What you return must be every line from the beginning of the data through the line holding "ATOM 3 C C .", unchanged.

● **Supplied information**
Start of Block

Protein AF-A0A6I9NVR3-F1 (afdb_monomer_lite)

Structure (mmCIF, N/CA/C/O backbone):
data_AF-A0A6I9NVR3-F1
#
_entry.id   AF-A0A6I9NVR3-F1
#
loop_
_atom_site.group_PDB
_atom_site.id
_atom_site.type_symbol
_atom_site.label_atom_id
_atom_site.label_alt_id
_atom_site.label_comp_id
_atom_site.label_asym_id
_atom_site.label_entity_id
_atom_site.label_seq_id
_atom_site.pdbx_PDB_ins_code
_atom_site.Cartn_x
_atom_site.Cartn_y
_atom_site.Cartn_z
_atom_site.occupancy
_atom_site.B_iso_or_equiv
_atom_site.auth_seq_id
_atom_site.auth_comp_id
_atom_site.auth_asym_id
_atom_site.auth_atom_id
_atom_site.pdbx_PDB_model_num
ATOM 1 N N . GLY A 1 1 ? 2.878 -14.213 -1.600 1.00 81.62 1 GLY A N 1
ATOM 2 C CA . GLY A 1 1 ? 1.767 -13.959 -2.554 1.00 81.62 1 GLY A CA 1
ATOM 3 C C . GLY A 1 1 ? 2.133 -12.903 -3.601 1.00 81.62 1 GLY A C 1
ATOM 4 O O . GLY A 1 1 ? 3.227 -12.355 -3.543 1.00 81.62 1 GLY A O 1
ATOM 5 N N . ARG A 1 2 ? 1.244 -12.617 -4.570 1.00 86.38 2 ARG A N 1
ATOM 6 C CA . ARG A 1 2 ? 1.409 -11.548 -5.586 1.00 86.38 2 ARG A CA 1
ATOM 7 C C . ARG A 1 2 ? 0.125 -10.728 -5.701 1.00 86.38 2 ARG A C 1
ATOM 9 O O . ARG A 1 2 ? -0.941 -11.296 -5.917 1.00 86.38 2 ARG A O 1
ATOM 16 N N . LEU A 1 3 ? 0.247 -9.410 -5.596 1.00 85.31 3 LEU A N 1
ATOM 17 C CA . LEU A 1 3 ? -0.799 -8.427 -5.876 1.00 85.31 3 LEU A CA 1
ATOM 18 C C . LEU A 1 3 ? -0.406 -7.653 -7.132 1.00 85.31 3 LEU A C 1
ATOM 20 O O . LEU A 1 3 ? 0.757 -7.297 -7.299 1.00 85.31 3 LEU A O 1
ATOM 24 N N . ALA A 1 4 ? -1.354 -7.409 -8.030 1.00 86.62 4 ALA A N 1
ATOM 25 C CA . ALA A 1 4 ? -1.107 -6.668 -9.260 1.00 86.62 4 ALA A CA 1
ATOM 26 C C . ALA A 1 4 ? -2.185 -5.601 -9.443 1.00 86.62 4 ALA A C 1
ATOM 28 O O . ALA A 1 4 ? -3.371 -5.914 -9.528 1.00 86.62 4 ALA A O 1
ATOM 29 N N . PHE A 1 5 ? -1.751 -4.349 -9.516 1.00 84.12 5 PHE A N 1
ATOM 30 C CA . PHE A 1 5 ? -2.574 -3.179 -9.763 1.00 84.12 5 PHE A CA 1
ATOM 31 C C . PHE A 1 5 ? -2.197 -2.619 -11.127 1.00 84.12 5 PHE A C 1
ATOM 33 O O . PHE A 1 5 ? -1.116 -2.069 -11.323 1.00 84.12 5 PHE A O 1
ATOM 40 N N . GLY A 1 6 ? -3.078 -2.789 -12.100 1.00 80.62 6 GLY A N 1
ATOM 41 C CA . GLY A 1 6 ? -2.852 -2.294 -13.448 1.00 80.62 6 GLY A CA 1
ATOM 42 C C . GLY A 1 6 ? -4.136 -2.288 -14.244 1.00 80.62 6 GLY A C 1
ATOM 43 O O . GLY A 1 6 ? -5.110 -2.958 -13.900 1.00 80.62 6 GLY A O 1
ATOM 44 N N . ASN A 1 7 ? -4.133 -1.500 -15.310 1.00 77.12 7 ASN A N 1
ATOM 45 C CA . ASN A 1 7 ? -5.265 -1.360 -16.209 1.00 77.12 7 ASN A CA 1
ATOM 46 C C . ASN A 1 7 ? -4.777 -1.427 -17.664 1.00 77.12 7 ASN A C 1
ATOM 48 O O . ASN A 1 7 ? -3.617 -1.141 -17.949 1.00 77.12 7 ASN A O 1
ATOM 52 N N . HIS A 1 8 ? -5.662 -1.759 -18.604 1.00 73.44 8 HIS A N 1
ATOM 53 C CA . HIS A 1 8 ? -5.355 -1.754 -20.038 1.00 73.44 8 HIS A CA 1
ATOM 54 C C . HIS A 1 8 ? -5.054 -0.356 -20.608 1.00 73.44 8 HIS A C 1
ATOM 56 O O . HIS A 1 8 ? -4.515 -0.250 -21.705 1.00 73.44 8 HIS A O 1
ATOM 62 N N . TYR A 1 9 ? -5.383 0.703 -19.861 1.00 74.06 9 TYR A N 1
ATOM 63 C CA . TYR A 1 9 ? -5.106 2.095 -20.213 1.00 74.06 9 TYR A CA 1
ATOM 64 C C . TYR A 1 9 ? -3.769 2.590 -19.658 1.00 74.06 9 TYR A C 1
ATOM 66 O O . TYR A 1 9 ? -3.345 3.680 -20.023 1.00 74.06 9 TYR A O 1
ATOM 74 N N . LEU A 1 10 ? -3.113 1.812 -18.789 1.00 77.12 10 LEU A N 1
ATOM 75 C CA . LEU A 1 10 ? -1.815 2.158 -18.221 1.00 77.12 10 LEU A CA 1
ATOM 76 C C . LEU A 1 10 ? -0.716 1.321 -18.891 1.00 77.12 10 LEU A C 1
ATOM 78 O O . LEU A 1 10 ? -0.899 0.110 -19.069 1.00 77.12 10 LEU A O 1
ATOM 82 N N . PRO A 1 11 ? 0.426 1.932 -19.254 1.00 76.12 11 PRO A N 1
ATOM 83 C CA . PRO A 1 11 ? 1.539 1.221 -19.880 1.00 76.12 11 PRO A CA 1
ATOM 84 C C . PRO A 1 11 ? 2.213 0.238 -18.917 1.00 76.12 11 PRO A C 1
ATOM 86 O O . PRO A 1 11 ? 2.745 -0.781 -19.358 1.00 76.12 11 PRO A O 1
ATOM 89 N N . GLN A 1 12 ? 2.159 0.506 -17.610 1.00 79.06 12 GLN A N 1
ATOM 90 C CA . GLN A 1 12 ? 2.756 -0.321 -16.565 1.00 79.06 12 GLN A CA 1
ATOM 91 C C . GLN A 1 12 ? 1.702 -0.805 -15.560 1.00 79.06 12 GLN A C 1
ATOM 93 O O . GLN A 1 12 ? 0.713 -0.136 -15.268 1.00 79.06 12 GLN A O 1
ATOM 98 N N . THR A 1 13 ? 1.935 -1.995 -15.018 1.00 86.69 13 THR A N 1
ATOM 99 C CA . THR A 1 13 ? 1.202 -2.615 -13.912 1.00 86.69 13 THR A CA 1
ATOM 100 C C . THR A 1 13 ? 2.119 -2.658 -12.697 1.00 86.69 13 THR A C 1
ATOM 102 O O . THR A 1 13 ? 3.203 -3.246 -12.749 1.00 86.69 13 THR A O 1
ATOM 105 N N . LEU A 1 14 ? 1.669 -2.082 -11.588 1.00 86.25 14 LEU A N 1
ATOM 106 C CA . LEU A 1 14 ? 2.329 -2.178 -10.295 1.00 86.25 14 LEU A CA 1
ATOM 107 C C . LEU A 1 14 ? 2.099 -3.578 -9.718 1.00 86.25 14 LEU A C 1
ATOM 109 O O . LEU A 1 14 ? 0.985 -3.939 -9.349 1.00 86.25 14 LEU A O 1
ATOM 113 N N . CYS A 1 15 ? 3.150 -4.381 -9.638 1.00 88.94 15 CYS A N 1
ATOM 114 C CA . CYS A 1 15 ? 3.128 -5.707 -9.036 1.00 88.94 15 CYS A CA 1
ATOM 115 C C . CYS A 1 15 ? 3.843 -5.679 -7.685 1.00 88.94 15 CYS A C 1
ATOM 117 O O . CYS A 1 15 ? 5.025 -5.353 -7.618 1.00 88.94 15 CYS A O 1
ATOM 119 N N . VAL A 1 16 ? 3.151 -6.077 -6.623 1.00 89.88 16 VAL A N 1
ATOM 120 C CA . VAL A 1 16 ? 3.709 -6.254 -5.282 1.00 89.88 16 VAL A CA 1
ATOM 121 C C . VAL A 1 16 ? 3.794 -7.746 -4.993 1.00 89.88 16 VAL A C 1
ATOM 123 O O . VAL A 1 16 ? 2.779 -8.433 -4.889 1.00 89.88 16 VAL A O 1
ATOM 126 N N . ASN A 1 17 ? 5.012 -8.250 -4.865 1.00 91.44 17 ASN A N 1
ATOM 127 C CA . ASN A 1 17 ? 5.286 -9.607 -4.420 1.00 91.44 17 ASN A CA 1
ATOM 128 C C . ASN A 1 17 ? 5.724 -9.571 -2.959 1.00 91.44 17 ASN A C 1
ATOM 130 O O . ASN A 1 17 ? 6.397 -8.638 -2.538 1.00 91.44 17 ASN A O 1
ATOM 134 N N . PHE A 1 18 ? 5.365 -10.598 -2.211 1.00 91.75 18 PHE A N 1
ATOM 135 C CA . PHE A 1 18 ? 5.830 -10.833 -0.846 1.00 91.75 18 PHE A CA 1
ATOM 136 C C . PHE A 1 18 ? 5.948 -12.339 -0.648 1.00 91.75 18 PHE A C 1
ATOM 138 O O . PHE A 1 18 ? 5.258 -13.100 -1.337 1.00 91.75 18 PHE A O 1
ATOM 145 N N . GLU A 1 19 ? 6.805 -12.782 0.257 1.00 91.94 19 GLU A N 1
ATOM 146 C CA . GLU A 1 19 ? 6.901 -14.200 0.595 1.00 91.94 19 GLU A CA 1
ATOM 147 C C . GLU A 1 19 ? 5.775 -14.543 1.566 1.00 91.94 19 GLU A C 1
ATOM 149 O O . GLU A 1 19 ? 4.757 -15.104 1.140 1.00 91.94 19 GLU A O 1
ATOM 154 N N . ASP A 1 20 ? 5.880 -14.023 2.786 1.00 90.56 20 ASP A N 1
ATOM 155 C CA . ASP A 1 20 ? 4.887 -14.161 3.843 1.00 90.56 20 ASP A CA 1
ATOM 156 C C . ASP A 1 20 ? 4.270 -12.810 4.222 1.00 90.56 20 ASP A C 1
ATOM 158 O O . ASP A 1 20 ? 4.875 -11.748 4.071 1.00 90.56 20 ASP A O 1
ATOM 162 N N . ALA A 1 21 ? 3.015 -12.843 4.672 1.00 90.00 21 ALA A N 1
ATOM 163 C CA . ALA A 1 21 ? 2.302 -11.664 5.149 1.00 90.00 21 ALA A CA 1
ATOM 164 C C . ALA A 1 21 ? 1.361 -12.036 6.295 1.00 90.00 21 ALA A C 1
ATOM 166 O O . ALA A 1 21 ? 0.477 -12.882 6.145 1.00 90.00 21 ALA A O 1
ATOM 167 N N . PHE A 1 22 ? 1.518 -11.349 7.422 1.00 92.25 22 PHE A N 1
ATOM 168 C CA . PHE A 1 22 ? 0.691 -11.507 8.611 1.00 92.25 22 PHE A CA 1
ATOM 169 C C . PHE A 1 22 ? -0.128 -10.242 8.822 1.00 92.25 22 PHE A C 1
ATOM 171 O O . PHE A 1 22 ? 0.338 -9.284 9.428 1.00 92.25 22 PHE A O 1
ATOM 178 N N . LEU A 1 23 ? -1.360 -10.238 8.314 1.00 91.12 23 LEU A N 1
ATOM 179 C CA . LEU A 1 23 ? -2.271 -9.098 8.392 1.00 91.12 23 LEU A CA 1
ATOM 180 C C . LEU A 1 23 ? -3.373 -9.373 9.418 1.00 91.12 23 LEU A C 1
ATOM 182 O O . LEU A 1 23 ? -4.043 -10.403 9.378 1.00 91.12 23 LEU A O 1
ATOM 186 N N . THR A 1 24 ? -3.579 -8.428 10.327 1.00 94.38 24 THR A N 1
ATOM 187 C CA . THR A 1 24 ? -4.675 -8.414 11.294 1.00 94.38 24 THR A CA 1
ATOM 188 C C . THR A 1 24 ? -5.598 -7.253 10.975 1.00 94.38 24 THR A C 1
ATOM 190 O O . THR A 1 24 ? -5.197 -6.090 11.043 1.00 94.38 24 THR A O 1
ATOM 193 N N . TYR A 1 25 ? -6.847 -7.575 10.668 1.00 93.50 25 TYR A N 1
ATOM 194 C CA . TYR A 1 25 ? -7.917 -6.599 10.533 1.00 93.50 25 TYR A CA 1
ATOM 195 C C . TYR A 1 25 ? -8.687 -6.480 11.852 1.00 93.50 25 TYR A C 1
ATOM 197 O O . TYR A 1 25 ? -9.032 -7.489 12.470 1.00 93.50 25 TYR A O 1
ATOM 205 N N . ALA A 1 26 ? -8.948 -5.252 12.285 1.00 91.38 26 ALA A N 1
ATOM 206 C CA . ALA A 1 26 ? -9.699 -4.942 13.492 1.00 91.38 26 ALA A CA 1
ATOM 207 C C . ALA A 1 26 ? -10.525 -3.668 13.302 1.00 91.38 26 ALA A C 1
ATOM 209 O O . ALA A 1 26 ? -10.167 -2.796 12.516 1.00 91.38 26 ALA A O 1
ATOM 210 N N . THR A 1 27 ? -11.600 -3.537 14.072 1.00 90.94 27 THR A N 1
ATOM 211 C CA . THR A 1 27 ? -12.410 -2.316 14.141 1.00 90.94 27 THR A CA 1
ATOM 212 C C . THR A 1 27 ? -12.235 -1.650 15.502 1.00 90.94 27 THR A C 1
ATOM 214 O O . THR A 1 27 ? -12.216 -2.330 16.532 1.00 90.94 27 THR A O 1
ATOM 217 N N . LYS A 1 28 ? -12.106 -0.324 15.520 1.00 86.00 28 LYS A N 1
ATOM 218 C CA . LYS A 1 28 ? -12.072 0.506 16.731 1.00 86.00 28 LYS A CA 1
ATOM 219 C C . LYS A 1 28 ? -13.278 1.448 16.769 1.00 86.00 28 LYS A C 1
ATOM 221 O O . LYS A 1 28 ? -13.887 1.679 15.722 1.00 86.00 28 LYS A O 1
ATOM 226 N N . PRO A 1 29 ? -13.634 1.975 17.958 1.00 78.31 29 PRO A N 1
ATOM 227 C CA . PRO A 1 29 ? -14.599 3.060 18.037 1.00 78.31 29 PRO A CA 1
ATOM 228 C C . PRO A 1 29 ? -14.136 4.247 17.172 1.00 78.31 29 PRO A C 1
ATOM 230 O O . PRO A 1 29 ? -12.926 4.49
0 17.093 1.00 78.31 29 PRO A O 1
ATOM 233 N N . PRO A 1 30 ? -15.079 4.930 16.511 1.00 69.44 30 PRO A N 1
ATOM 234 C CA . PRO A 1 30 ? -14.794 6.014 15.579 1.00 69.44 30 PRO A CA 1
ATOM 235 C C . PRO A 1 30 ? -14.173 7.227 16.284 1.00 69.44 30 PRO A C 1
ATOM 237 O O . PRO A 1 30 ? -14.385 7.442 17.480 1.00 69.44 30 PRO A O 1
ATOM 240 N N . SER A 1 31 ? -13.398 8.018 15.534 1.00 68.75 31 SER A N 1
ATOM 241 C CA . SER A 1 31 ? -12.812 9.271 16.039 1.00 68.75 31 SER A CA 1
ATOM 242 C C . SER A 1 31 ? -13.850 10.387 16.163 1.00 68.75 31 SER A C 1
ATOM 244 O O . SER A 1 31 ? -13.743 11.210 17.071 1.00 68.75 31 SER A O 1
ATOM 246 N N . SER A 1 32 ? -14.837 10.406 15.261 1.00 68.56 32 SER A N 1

End of Block

● **Answer section**
Protein AF-A0A6I9NVR3-F1 (afdb_monomer_lite)

Structure (mmCIF, N/CA/C/O backbone):
data_AF-A0A6I9NVR3-F1
#
_entry.id   AF-A0A6I9NVR3-F1
#
loop_
_atom_site.group_PDB
_atom_site.id
_atom_site.type_symbol
_atom_site.label_atom_id
_atom_site.label_alt_id
_atom_site.label_comp_id
_atom_site.label_asym_id
_atom_site.label_entity_id
_atom_site.label_seq_id
_atom_site.pdbx_PDB_ins_code
_atom_site.Cartn_x
_atom_site.Cartn_y
_atom_site.Cartn_z
_atom_site.occupancy
_atom_site.B_iso_or_equiv
_atom_site.auth_seq_id
_atom_site.auth_comp_id
_atom_site.auth_asym_id
_atom_site.auth_atom_id
_atom_site.pdbx_PDB_model_num
ATOM 1 N N . GLY A 1 1 ? 2.878 -14.213 -1.600 1.00 81.62 1 GLY A N 1
ATOM 2 C CA . GLY A 1 1 ? 1.767 -13.959 -2.554 1.00 81.62 1 GLY A CA 1
ATOM 3 C C . GLY A 1 1 ? 2.133 -12.903 -3.601 1.00 81.62 1 GLY A C 1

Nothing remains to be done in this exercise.